- [Exercise instructions]:
The entries below hold a line with "ATOM 116 C CA" and a line with "ATOM 158 C CA". Return those lines and all that lie between them, exactly and only.

# # # #

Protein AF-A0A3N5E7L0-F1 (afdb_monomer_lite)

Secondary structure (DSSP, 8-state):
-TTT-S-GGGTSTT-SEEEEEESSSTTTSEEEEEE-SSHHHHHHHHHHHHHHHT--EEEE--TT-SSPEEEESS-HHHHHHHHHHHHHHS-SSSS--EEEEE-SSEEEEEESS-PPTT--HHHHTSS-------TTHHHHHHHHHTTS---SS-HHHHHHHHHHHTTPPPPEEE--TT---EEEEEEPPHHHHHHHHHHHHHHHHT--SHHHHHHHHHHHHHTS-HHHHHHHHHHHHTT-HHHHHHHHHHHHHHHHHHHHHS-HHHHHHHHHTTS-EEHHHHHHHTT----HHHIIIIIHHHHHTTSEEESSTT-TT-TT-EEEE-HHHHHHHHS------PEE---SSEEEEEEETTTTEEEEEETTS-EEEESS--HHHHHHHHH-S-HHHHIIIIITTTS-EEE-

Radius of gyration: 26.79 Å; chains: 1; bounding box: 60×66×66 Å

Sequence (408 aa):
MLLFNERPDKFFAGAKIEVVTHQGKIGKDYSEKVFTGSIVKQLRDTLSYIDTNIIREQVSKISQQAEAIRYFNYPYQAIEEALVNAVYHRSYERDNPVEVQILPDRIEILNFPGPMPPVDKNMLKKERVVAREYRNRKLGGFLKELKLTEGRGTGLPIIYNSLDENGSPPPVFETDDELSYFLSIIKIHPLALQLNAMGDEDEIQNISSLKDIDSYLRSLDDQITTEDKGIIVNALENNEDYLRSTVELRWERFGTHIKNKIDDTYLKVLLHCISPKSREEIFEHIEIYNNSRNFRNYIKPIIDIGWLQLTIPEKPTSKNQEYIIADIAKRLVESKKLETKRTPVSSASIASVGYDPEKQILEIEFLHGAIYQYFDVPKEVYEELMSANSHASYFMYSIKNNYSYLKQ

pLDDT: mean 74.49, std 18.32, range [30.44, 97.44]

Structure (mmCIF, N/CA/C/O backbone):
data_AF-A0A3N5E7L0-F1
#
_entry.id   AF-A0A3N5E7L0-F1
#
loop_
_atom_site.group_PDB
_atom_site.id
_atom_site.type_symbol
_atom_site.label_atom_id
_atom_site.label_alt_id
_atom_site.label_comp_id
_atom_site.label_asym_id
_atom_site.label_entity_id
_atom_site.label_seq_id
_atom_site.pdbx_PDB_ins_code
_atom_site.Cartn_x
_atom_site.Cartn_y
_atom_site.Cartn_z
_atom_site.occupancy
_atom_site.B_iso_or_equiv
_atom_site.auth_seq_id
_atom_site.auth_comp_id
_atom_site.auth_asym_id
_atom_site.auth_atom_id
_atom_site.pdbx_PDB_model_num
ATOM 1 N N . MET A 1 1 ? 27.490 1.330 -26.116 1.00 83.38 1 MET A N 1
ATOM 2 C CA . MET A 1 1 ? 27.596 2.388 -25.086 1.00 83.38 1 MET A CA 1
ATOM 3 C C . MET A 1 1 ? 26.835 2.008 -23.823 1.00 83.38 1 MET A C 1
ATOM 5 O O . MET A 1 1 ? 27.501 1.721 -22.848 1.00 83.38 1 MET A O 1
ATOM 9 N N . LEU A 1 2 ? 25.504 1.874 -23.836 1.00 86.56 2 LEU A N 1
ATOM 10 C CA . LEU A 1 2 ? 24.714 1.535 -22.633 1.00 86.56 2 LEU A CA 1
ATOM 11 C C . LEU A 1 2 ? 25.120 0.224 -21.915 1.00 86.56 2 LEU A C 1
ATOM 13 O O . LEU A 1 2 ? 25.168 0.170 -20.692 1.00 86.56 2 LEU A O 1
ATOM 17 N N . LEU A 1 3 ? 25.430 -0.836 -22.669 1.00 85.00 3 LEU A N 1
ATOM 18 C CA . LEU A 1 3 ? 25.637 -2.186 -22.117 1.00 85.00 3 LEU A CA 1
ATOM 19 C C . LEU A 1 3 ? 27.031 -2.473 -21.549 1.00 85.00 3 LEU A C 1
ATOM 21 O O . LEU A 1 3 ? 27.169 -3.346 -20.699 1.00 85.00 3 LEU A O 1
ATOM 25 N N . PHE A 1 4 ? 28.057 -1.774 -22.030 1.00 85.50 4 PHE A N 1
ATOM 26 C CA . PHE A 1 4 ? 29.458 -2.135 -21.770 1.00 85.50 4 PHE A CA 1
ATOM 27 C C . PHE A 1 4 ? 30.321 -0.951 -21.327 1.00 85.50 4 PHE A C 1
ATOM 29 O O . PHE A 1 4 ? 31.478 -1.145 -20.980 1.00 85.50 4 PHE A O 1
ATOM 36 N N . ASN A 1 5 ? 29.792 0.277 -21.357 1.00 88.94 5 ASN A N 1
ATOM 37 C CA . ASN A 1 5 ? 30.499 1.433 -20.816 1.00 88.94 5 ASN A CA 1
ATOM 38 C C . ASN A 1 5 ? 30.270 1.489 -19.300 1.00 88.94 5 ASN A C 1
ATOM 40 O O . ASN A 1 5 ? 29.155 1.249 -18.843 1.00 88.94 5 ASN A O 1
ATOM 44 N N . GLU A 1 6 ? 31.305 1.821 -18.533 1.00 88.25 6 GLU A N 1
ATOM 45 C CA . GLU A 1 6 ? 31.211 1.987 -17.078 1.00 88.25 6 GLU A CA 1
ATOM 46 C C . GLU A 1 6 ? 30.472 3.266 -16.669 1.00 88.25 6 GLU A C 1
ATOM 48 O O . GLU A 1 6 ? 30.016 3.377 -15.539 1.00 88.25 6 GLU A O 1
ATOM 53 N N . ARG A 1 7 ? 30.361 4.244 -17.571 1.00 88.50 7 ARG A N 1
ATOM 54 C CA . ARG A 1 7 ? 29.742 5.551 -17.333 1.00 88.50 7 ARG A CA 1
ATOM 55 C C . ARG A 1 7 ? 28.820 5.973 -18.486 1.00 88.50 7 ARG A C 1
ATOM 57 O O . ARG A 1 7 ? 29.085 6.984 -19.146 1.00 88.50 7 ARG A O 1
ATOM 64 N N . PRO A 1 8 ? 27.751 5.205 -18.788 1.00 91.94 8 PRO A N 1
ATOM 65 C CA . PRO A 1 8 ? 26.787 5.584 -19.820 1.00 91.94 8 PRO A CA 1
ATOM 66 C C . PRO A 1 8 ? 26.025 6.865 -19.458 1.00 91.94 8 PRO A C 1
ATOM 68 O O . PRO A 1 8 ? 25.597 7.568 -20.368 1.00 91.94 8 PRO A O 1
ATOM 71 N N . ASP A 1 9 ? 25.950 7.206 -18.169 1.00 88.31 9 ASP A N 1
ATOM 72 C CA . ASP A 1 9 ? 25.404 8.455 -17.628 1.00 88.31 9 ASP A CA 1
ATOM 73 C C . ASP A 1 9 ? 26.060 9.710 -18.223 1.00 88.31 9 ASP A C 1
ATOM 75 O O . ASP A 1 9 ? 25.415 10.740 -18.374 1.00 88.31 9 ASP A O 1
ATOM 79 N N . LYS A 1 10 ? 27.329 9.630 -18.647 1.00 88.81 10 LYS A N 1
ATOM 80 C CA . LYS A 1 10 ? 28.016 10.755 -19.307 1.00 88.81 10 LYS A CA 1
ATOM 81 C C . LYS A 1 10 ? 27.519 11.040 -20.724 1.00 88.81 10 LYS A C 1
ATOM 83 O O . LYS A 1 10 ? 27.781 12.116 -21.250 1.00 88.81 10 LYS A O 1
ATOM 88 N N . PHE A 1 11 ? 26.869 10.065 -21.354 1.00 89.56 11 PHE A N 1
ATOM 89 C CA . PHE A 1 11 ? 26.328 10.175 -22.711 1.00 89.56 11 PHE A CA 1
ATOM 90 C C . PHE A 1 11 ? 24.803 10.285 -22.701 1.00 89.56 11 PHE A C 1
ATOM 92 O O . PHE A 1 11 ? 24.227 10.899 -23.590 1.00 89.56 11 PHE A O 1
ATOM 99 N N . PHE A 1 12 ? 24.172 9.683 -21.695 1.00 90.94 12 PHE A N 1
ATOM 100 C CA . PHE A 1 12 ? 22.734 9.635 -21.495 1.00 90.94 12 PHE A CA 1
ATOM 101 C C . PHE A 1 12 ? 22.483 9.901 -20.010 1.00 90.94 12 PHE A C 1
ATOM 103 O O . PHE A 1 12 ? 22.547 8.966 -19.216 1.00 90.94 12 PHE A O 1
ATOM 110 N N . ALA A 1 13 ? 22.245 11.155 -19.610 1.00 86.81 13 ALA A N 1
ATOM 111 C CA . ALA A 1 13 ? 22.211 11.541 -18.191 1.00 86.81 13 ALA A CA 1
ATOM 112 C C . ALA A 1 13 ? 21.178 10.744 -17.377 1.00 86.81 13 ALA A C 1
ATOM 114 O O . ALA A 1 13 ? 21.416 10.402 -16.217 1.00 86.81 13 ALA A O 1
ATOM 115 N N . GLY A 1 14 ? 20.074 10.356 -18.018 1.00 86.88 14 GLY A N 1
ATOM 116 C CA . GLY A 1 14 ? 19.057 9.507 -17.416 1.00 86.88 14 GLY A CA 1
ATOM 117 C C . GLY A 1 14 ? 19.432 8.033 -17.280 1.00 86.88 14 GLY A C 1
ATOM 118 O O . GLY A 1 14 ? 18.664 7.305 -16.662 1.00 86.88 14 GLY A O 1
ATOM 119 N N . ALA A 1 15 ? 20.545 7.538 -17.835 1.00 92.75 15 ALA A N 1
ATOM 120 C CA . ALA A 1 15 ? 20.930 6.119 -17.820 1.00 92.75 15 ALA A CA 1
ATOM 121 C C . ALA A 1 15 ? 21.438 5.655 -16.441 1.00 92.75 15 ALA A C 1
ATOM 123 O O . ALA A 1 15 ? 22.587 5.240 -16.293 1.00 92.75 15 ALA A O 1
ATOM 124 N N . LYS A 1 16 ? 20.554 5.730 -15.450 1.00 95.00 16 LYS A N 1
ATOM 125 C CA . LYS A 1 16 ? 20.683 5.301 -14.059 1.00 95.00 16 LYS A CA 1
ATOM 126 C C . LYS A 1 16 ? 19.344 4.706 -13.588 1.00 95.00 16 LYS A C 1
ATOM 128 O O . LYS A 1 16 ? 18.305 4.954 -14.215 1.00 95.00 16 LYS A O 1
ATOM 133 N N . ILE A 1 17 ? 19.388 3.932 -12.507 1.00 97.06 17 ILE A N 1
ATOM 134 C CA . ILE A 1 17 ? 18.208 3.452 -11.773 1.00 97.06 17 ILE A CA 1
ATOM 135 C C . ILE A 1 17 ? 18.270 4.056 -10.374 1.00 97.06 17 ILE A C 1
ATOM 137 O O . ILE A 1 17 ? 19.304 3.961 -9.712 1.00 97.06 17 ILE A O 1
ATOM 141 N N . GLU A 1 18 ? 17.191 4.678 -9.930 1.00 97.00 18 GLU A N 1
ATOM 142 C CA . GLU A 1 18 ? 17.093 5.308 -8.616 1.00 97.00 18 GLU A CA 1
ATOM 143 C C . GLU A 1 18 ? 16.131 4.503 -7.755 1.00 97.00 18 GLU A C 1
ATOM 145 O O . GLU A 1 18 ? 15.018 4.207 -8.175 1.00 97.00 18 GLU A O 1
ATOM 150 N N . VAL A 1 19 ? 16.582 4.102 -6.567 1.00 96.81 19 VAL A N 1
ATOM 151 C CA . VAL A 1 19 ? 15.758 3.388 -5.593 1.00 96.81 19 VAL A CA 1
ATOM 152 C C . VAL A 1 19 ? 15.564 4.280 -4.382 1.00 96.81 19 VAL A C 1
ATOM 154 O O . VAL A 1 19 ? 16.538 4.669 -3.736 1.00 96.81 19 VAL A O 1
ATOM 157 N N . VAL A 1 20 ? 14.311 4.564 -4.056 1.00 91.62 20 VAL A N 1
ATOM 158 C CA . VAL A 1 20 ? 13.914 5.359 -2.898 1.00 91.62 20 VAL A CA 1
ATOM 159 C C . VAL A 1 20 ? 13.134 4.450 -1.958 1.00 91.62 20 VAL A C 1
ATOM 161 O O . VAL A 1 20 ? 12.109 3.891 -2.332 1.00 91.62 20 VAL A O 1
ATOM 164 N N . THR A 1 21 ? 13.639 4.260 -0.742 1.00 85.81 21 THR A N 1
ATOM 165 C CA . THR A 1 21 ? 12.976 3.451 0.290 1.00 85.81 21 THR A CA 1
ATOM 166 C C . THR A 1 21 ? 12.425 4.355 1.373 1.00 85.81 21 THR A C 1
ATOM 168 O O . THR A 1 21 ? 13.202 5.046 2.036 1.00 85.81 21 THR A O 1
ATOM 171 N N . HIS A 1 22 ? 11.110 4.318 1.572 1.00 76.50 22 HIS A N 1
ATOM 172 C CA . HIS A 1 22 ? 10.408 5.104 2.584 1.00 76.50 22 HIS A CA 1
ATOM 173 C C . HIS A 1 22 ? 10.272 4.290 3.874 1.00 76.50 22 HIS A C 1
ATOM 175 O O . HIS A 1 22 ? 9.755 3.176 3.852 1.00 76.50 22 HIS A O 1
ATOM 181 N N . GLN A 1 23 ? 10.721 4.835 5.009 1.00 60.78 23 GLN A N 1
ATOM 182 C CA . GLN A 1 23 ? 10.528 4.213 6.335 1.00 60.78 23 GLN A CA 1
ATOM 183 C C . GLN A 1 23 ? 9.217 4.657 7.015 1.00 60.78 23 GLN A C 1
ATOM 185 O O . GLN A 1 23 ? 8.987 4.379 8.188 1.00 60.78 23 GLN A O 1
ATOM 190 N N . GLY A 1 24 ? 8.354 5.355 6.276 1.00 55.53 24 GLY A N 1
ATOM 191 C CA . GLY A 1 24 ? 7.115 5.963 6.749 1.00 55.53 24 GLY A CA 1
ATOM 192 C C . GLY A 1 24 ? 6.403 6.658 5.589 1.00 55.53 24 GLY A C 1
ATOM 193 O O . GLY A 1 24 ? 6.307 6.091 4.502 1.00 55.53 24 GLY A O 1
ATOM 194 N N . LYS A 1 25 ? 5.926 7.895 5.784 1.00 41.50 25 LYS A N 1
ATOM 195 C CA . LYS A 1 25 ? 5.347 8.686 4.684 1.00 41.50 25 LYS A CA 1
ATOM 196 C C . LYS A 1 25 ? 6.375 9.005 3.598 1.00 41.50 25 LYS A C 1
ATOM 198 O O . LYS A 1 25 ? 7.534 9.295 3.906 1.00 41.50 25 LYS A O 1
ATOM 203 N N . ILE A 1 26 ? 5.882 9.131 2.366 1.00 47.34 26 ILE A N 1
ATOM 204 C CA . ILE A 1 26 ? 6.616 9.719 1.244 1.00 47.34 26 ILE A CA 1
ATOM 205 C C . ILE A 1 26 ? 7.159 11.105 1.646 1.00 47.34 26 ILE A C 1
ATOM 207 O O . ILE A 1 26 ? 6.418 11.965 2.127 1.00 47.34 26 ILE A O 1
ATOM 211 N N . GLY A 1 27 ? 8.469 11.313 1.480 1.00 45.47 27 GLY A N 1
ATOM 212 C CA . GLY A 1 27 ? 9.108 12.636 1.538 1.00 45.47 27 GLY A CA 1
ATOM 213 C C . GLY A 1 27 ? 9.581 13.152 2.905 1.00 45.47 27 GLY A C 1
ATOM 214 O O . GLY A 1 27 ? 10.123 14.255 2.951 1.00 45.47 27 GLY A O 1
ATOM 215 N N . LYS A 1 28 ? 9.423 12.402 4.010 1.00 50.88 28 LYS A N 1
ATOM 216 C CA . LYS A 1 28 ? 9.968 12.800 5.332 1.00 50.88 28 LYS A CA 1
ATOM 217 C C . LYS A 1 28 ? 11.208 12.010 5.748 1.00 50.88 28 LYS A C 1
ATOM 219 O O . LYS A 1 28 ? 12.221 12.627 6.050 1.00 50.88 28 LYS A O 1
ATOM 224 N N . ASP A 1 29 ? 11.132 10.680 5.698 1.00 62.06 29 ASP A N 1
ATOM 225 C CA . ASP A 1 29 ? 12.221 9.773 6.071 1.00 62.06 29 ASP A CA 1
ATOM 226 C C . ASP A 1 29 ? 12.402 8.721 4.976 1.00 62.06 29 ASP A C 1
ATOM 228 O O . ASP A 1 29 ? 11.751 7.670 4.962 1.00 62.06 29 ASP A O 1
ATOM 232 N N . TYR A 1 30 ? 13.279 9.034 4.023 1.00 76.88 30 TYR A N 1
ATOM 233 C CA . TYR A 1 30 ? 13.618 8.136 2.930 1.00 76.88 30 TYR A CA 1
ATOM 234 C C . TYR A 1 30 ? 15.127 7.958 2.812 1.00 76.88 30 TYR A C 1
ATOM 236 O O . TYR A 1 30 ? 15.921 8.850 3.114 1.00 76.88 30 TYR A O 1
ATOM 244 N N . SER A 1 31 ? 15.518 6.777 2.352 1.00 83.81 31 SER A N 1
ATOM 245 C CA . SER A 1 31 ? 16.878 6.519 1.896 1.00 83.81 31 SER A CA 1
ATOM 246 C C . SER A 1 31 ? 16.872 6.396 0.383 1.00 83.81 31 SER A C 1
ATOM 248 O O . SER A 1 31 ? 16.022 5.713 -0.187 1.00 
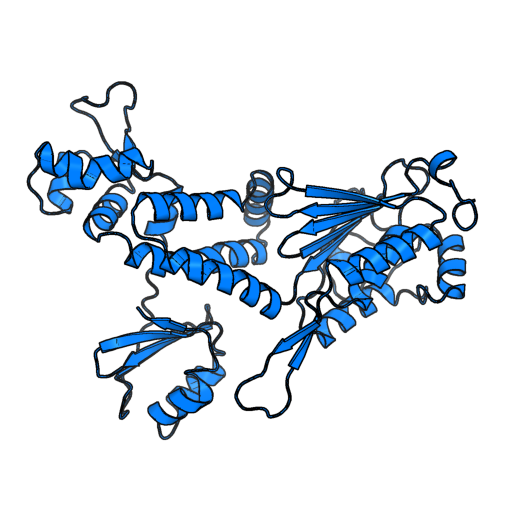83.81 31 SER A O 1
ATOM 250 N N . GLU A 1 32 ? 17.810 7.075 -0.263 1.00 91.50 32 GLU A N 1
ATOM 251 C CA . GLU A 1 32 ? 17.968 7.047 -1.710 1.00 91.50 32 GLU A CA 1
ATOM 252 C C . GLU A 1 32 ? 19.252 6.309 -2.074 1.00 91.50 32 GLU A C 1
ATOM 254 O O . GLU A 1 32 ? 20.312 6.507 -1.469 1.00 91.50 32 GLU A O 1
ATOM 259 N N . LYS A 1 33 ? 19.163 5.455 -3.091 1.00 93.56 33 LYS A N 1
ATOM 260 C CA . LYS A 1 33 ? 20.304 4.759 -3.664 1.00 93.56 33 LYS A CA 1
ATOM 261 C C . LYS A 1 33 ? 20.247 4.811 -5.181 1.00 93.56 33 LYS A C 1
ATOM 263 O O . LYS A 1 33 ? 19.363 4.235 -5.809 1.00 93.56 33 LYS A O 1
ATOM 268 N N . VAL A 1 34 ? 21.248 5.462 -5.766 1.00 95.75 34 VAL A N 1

# # # #

- [Solved problem]:
ATOM 116 C CA . GLY A 1 14 ? 19.057 9.507 -17.416 1.00 86.88 14 GLY A CA 1
ATOM 117 C C . GLY A 1 14 ? 19.432 8.033 -17.280 1.00 86.88 14 GLY A C 1
ATOM 118 O O . GLY A 1 14 ? 18.664 7.305 -16.662 1.00 86.88 14 GLY A O 1
ATOM 119 N N . ALA A 1 15 ? 20.545 7.538 -17.835 1.00 92.75 15 ALA A N 1
ATOM 120 C CA . ALA A 1 15 ? 20.930 6.119 -17.820 1.00 92.75 15 ALA A CA 1
ATOM 121 C C . ALA A 1 15 ? 21.438 5.655 -16.441 1.00 92.75 15 ALA A C 1
ATOM 123 O O . ALA A 1 15 ? 22.587 5.240 -16.293 1.00 92.75 15 ALA A O 1
ATOM 124 N N . LYS A 1 16 ? 20.554 5.730 -15.450 1.00 95.00 16 LYS A N 1
ATOM 125 C CA . LYS A 1 16 ? 20.683 5.301 -14.059 1.00 95.00 16 LYS A CA 1
ATOM 126 C C . LYS A 1 16 ? 19.344 4.706 -13.588 1.00 95.00 16 LYS A C 1
ATOM 128 O O . LYS A 1 16 ? 18.305 4.954 -14.215 1.00 95.00 16 LYS A O 1
ATOM 133 N N . ILE A 1 17 ? 19.388 3.932 -12.507 1.00 97.06 17 ILE A N 1
ATOM 134 C CA . ILE A 1 17 ? 18.208 3.452 -11.773 1.00 97.06 17 ILE A CA 1
ATOM 135 C C . ILE A 1 17 ? 18.270 4.056 -10.374 1.00 97.06 17 ILE A C 1
ATOM 137 O O . ILE A 1 17 ? 19.304 3.961 -9.712 1.00 97.06 17 ILE A O 1
ATOM 141 N N . GLU A 1 18 ? 17.191 4.678 -9.930 1.00 97.00 18 GLU A N 1
ATOM 142 C CA . GLU A 1 18 ? 17.093 5.308 -8.616 1.00 97.00 18 GLU A CA 1
ATOM 143 C C . GLU A 1 18 ? 16.131 4.503 -7.755 1.00 97.00 18 GLU A C 1
ATOM 145 O O . GLU A 1 18 ? 15.018 4.207 -8.175 1.00 97.00 18 GLU A O 1
ATOM 150 N N . VAL A 1 19 ? 16.582 4.102 -6.567 1.00 96.81 19 VAL A N 1
ATOM 151 C CA . VAL A 1 19 ? 15.758 3.388 -5.593 1.00 96.81 19 VAL A CA 1
ATOM 152 C C . VAL A 1 19 ? 15.564 4.280 -4.382 1.00 96.81 19 VAL A C 1
ATOM 154 O O . VAL A 1 19 ? 16.538 4.669 -3.736 1.00 96.81 19 VAL A O 1
ATOM 157 N N . VAL A 1 20 ? 14.311 4.564 -4.056 1.00 91.62 20 VAL A N 1
ATOM 158 C CA . VAL A 1 20 ? 13.914 5.359 -2.898 1.00 91.62 20 VAL A CA 1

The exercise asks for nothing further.